## Your goal
When copying the listing below, skip every picture and repeat exactly the lines from the first one through the line that contains "ATOM 2 C CA".

--------------------

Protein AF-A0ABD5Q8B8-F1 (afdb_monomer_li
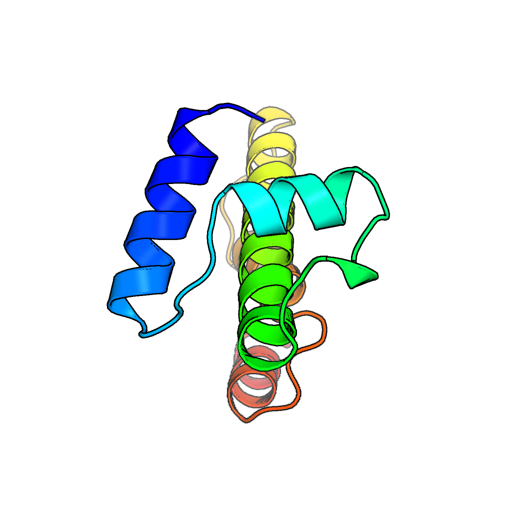te)

Secondary structure (DSSP, 8-state):
--HHHHHHHHHHHHHTT----HHHHHHHHTT-GGGS-HHHHHHHHHHHHHHHHHHHHHHHHHTT----HHHHHHHHHHHTTT--SHHHHHHHHHS--

Foldseek 3Di:
DDPVLLVVLCVVLVVVVAPDDPVCLVCVVVVNNVPPDPSNSVVSQLSVLLVVLVVVLVVCVVVPDDDDPQNVLSSLCSNCPPPPDPSVVVSCVRNVD

Radius of gyration: 14.33 Å; chains: 1; bounding box: 32×22×41 Å

Organism: NCBI:txid2953748

Structure (mmCIF, N/CA/C/O backbone):
data_AF-A0ABD5Q8B8-F1
#
_entry.id   AF-A0ABD5Q8B8-F1
#
loop_
_atom_site.group_PDB
_atom_site.id
_atom_site.type_symbol
_atom_site.label_atom_id
_atom_site.label_alt_id
_atom_site.label_comp_id
_atom_site.label_asym_id
_atom_site.label_entity_id
_atom_site.label_seq_id
_atom_site.pdbx_PDB_ins_code
_atom_site.Cartn_x
_atom_site.Cartn_y
_atom_site.Cartn_z
_atom_site.occupancy
_atom_site.B_iso_or_equiv
_atom_site.auth_seq_id
_atom_site.auth_comp_id
_atom_site.auth_asym_id
_atom_site.auth_atom_id
_atom_site.pdbx_PDB_model_num
ATOM 1 N N . MET A 1 1 ? -10.455 0.412 -5.226 1.00 61.88 1 MET A N 1
ATOM 2 C CA . MET A 1 1 ? -9.513 1.404 -4.669 1.00 61.88 1 MET A CA 1
ATOM 3 C C . MET A 1 1 ? -9.747 2.744 -5.343 1.00 61.88 1 MET A C 1
ATOM 5 O O . MET A 1 1 ? -9.861 2.759 -6.566 1.00 61.88 1 MET A O 1
ATOM 9 N N . GLU A 1 2 ? -9.901 3.826 -4.579 1.00 79.38 2 GLU A N 1
ATOM 10 C CA . GLU A 1 2 ? -10.304 5.124 -5.134 1.00 79.38 2 GLU A CA 1
ATOM 11 C C . GLU A 1 2 ? -9.173 5.784 -5.951 1.00 79.38 2 GLU A C 1
ATOM 13 O O . GLU A 1 2 ? -8.013 5.713 -5.538 1.00 79.38 2 GLU A O 1
ATOM 18 N N . PRO A 1 3 ? -9.474 6.431 -7.096 1.00 81.19 3 PRO A N 1
ATOM 19 C CA . PRO A 1 3 ? -8.477 7.079 -7.960 1.00 81.19 3 PRO A CA 1
ATOM 20 C C . PRO A 1 3 ? -7.594 8.108 -7.242 1.00 81.19 3 PRO A C 1
ATOM 22 O O . PRO A 1 3 ? -6.417 8.240 -7.564 1.00 81.19 3 PRO A O 1
ATOM 25 N N . PHE A 1 4 ? -8.150 8.799 -6.244 1.00 82.19 4 PHE A N 1
ATOM 26 C CA . PHE A 1 4 ? -7.443 9.805 -5.453 1.00 82.19 4 PHE A CA 1
ATOM 27 C C . PHE A 1 4 ? -6.257 9.213 -4.680 1.00 82.19 4 PHE A C 1
ATOM 29 O O . PHE A 1 4 ? -5.153 9.739 -4.757 1.00 82.19 4 PHE A O 1
ATOM 36 N N . ILE A 1 5 ? -6.440 8.057 -4.031 1.00 81.69 5 ILE A N 1
ATOM 37 C CA . ILE A 1 5 ? -5.374 7.409 -3.247 1.00 81.69 5 ILE A CA 1
ATOM 38 C C . ILE A 1 5 ? -4.201 6.987 -4.137 1.00 81.69 5 ILE A C 1
ATOM 40 O O . ILE A 1 5 ? -3.047 7.106 -3.733 1.00 81.69 5 ILE A O 1
ATOM 44 N N . ARG A 1 6 ? -4.475 6.535 -5.369 1.00 82.62 6 ARG A N 1
ATOM 45 C CA . ARG A 1 6 ? -3.411 6.197 -6.329 1.00 82.62 6 ARG A CA 1
ATOM 46 C C . ARG A 1 6 ? -2.584 7.422 -6.700 1.00 82.62 6 ARG A C 1
ATOM 48 O O . ARG A 1 6 ? -1.362 7.335 -6.728 1.00 82.62 6 ARG A O 1
ATOM 55 N N . LYS A 1 7 ? -3.249 8.549 -6.963 1.00 83.88 7 LYS A N 1
ATOM 56 C CA . LYS A 1 7 ? -2.578 9.804 -7.301 1.00 83.88 7 LYS A CA 1
ATOM 57 C C . LYS A 1 7 ? -1.696 10.291 -6.148 1.00 83.88 7 LYS A C 1
ATOM 59 O O . LYS A 1 7 ? -0.513 10.509 -6.370 1.00 83.88 7 LYS A O 1
ATOM 64 N N . GLU A 1 8 ? -2.242 10.370 -4.937 1.00 83.69 8 GLU A N 1
ATOM 65 C CA . GLU A 1 8 ? -1.485 10.792 -3.748 1.00 83.69 8 GLU A CA 1
ATOM 66 C C . GLU A 1 8 ? -0.270 9.886 -3.499 1.00 83.69 8 GLU A C 1
ATOM 68 O O . GLU A 1 8 ? 0.820 10.367 -3.207 1.00 83.69 8 GLU A O 1
ATOM 73 N N . THR A 1 9 ? -0.425 8.568 -3.674 1.00 82.50 9 THR A N 1
ATOM 74 C CA . THR A 1 9 ? 0.682 7.611 -3.500 1.00 82.50 9 THR A CA 1
ATOM 75 C C . THR A 1 9 ? 1.789 7.829 -4.534 1.00 82.50 9 THR A C 1
ATOM 77 O O . THR A 1 9 ? 2.969 7.779 -4.191 1.00 82.50 9 THR A O 1
ATOM 80 N N . LEU A 1 10 ? 1.425 8.094 -5.793 1.00 83.75 10 LEU A N 1
ATOM 81 C CA . LEU A 1 10 ? 2.385 8.415 -6.853 1.00 83.75 10 LEU A CA 1
ATOM 82 C C . LEU A 1 10 ? 3.122 9.727 -6.559 1.00 83.75 10 LEU A C 1
ATOM 84 O O . LEU A 1 10 ? 4.342 9.781 -6.689 1.00 83.75 10 LEU A O 1
ATOM 88 N N . GLU A 1 11 ? 2.403 10.765 -6.130 1.00 81.88 11 GLU A N 1
ATOM 89 C CA . GLU A 1 11 ? 2.992 12.062 -5.780 1.00 81.88 11 GLU A CA 1
ATOM 90 C C . GLU A 1 11 ? 3.931 11.946 -4.567 1.00 81.88 11 GLU A C 1
ATOM 92 O O . GLU A 1 11 ? 5.039 12.482 -4.593 1.00 81.88 11 GLU A O 1
ATOM 97 N N . ALA A 1 12 ? 3.553 11.172 -3.545 1.00 74.75 12 ALA A N 1
ATOM 98 C CA . ALA A 1 12 ? 4.405 10.889 -2.391 1.00 74.75 12 ALA A CA 1
ATOM 99 C C . ALA A 1 12 ? 5.677 10.116 -2.782 1.00 74.75 12 ALA A C 1
ATOM 101 O O . ALA A 1 12 ? 6.774 10.457 -2.344 1.00 74.75 12 ALA A O 1
ATOM 102 N N . SER A 1 13 ? 5.549 9.111 -3.651 1.00 75.06 13 SER A N 1
ATOM 103 C CA . SER A 1 13 ? 6.677 8.296 -4.113 1.00 75.06 13 SER A CA 1
ATOM 104 C C . SER A 1 13 ? 7.658 9.087 -4.993 1.00 75.06 13 SER A C 1
ATOM 106 O O . SER A 1 13 ? 8.868 8.887 -4.900 1.00 75.06 13 SER A O 1
ATOM 108 N N . GLN A 1 14 ? 7.172 10.055 -5.780 1.00 77.88 14 GLN A N 1
ATOM 109 C CA . GLN A 1 14 ? 8.031 10.952 -6.564 1.00 77.88 14 GLN A CA 1
ATOM 110 C C . GLN A 1 14 ? 8.900 11.863 -5.692 1.00 77.88 14 GLN A C 1
ATOM 112 O O . GLN A 1 14 ? 10.047 12.129 -6.048 1.00 77.88 14 GLN A O 1
ATOM 117 N N . ILE A 1 15 ? 8.392 12.310 -4.539 1.00 70.00 15 ILE A N 1
ATOM 118 C CA . ILE A 1 15 ? 9.184 13.089 -3.572 1.00 70.00 15 ILE A CA 1
ATOM 119 C C . ILE A 1 15 ? 10.334 12.243 -3.006 1.00 70.00 15 ILE A C 1
ATOM 121 O O . ILE A 1 15 ? 11.423 12.765 -2.769 1.00 70.00 15 ILE A O 1
ATOM 125 N N . GLU A 1 16 ? 10.123 10.935 -2.840 1.00 65.06 16 GLU A N 1
ATOM 126 C CA . GLU A 1 16 ? 11.154 9.981 -2.407 1.00 65.06 16 GLU A CA 1
ATOM 127 C C . GLU A 1 16 ? 12.137 9.583 -3.528 1.00 65.06 16 GLU A C 1
ATOM 129 O O . GLU A 1 16 ? 13.109 8.873 -3.268 1.00 65.06 16 GLU A O 1
ATOM 134 N N . GLY A 1 17 ? 11.945 10.099 -4.750 1.00 68.31 17 GLY A N 1
ATOM 135 C CA . GLY A 1 17 ? 12.837 9.895 -5.896 1.00 68.31 17 GLY A CA 1
ATOM 136 C C . GLY A 1 17 ? 12.444 8.735 -6.810 1.00 68.31 17 GLY A C 1
ATOM 137 O O . GLY A 1 17 ? 13.217 8.366 -7.694 1.00 68.31 17 GLY A O 1
ATOM 138 N N . THR A 1 18 ? 11.258 8.159 -6.626 1.00 73.31 18 THR A N 1
ATOM 139 C CA . THR A 1 18 ? 10.788 7.031 -7.429 1.00 73.31 18 THR A CA 1
ATOM 140 C C . THR A 1 18 ? 9.966 7.523 -8.628 1.00 73.31 18 THR A C 1
ATOM 142 O O . THR A 1 18 ? 9.012 8.284 -8.483 1.00 73.31 18 THR A O 1
ATOM 145 N N . HIS A 1 19 ? 10.295 7.067 -9.840 1.00 82.19 19 HIS A N 1
ATOM 146 C CA . HIS A 1 19 ? 9.668 7.524 -11.092 1.00 82.19 19 HIS A CA 1
ATOM 147 C C . HIS A 1 19 ? 8.498 6.649 -11.581 1.00 82.19 19 HIS A C 1
ATOM 149 O O . HIS A 1 19 ? 8.260 6.551 -12.784 1.00 82.19 19 HIS A O 1
ATOM 155 N N . VAL A 1 20 ? 7.767 5.990 -10.676 1.00 89.62 20 VAL A N 1
ATOM 156 C CA . VAL A 1 20 ? 6.644 5.109 -11.050 1.00 89.62 20 VAL A CA 1
ATOM 157 C C . VAL A 1 20 ? 5.541 5.898 -11.749 1.00 89.62 20 VAL A C 1
ATOM 159 O O . VAL A 1 20 ? 5.217 7.027 -11.372 1.00 89.62 20 VAL A O 1
ATOM 162 N N . THR A 1 21 ? 4.932 5.283 -12.756 1.00 89.75 21 THR A N 1
ATOM 163 C CA . THR A 1 21 ? 3.799 5.833 -13.495 1.00 89.75 21 THR A CA 1
ATOM 164 C C . THR A 1 21 ? 2.507 5.085 -13.177 1.00 89.75 21 THR A C 1
ATOM 166 O O . THR A 1 21 ? 2.505 3.945 -12.714 1.00 89.75 21 THR A O 1
ATOM 169 N N . LEU A 1 22 ? 1.368 5.706 -13.487 1.00 90.19 22 LEU A N 1
ATOM 170 C CA . LEU A 1 22 ? 0.070 5.041 -13.368 1.00 90.19 22 LEU A CA 1
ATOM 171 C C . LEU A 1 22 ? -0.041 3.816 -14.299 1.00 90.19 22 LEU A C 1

--------------------

## Written solution
Protein AF-A0ABD5Q8B8-F1 (afdb_monomer_li
te)

Secondary structure (DSSP, 8-state):
--HHHHHHHHHHHHHTT----HHHHHHHHTT-GGGS-HHHHHHHHHHHHHHHHHHHHHHHHHTT----HHHHHHHHHHHTTT--SHHHHHHHHHS--

Foldseek 3Di:
DDPVLLVVLCVVLVVVVAPDDPVCLVCVVVVNNVPPDPSNSVVSQLSVLLVVLVVVLVVCVVVPDDDDPQNVLSSLCSNCPPPPDPSVVVSCVRNVD

Radius of gyration: 14.33 Å; chains: 1; bounding box: 32×22×41 Å

Organism: NCBI:txid2953748

Structure (mmCIF, N/CA/C/O backbone):
data_AF-A0ABD5Q8B8-F1
#
_entry.id   AF-A0ABD5Q8B8-F1
#
loop_
_atom_site.group_PDB
_atom_site.id
_atom_site.type_symbol
_atom_site.label_atom_id
_atom_site.label_alt_id
_atom_site.label_comp_id
_atom_site.label_asym_id
_atom_site.label_entity_id
_atom_site.label_seq_id
_atom_site.pdbx_PDB_ins_code
_atom_site.Cartn_x
_atom_site.Cartn_y
_atom_site.Cartn_z
_atom_site.occupancy
_atom_site.B_iso_or_equiv
_atom_site.auth_seq_id
_atom_site.auth_comp_id
_atom_site.auth_asym_id
_atom_site.auth_atom_id
_atom_site.pdbx_PDB_model_num
ATOM 1 N N . MET A 1 1 ? -10.455 0.412 -5.226 1.00 61.88 1 MET A N 1
ATOM 2 C CA . MET A 1 1 ? -9.513 1.404 -4.669 1.00 61.88 1 MET A CA 1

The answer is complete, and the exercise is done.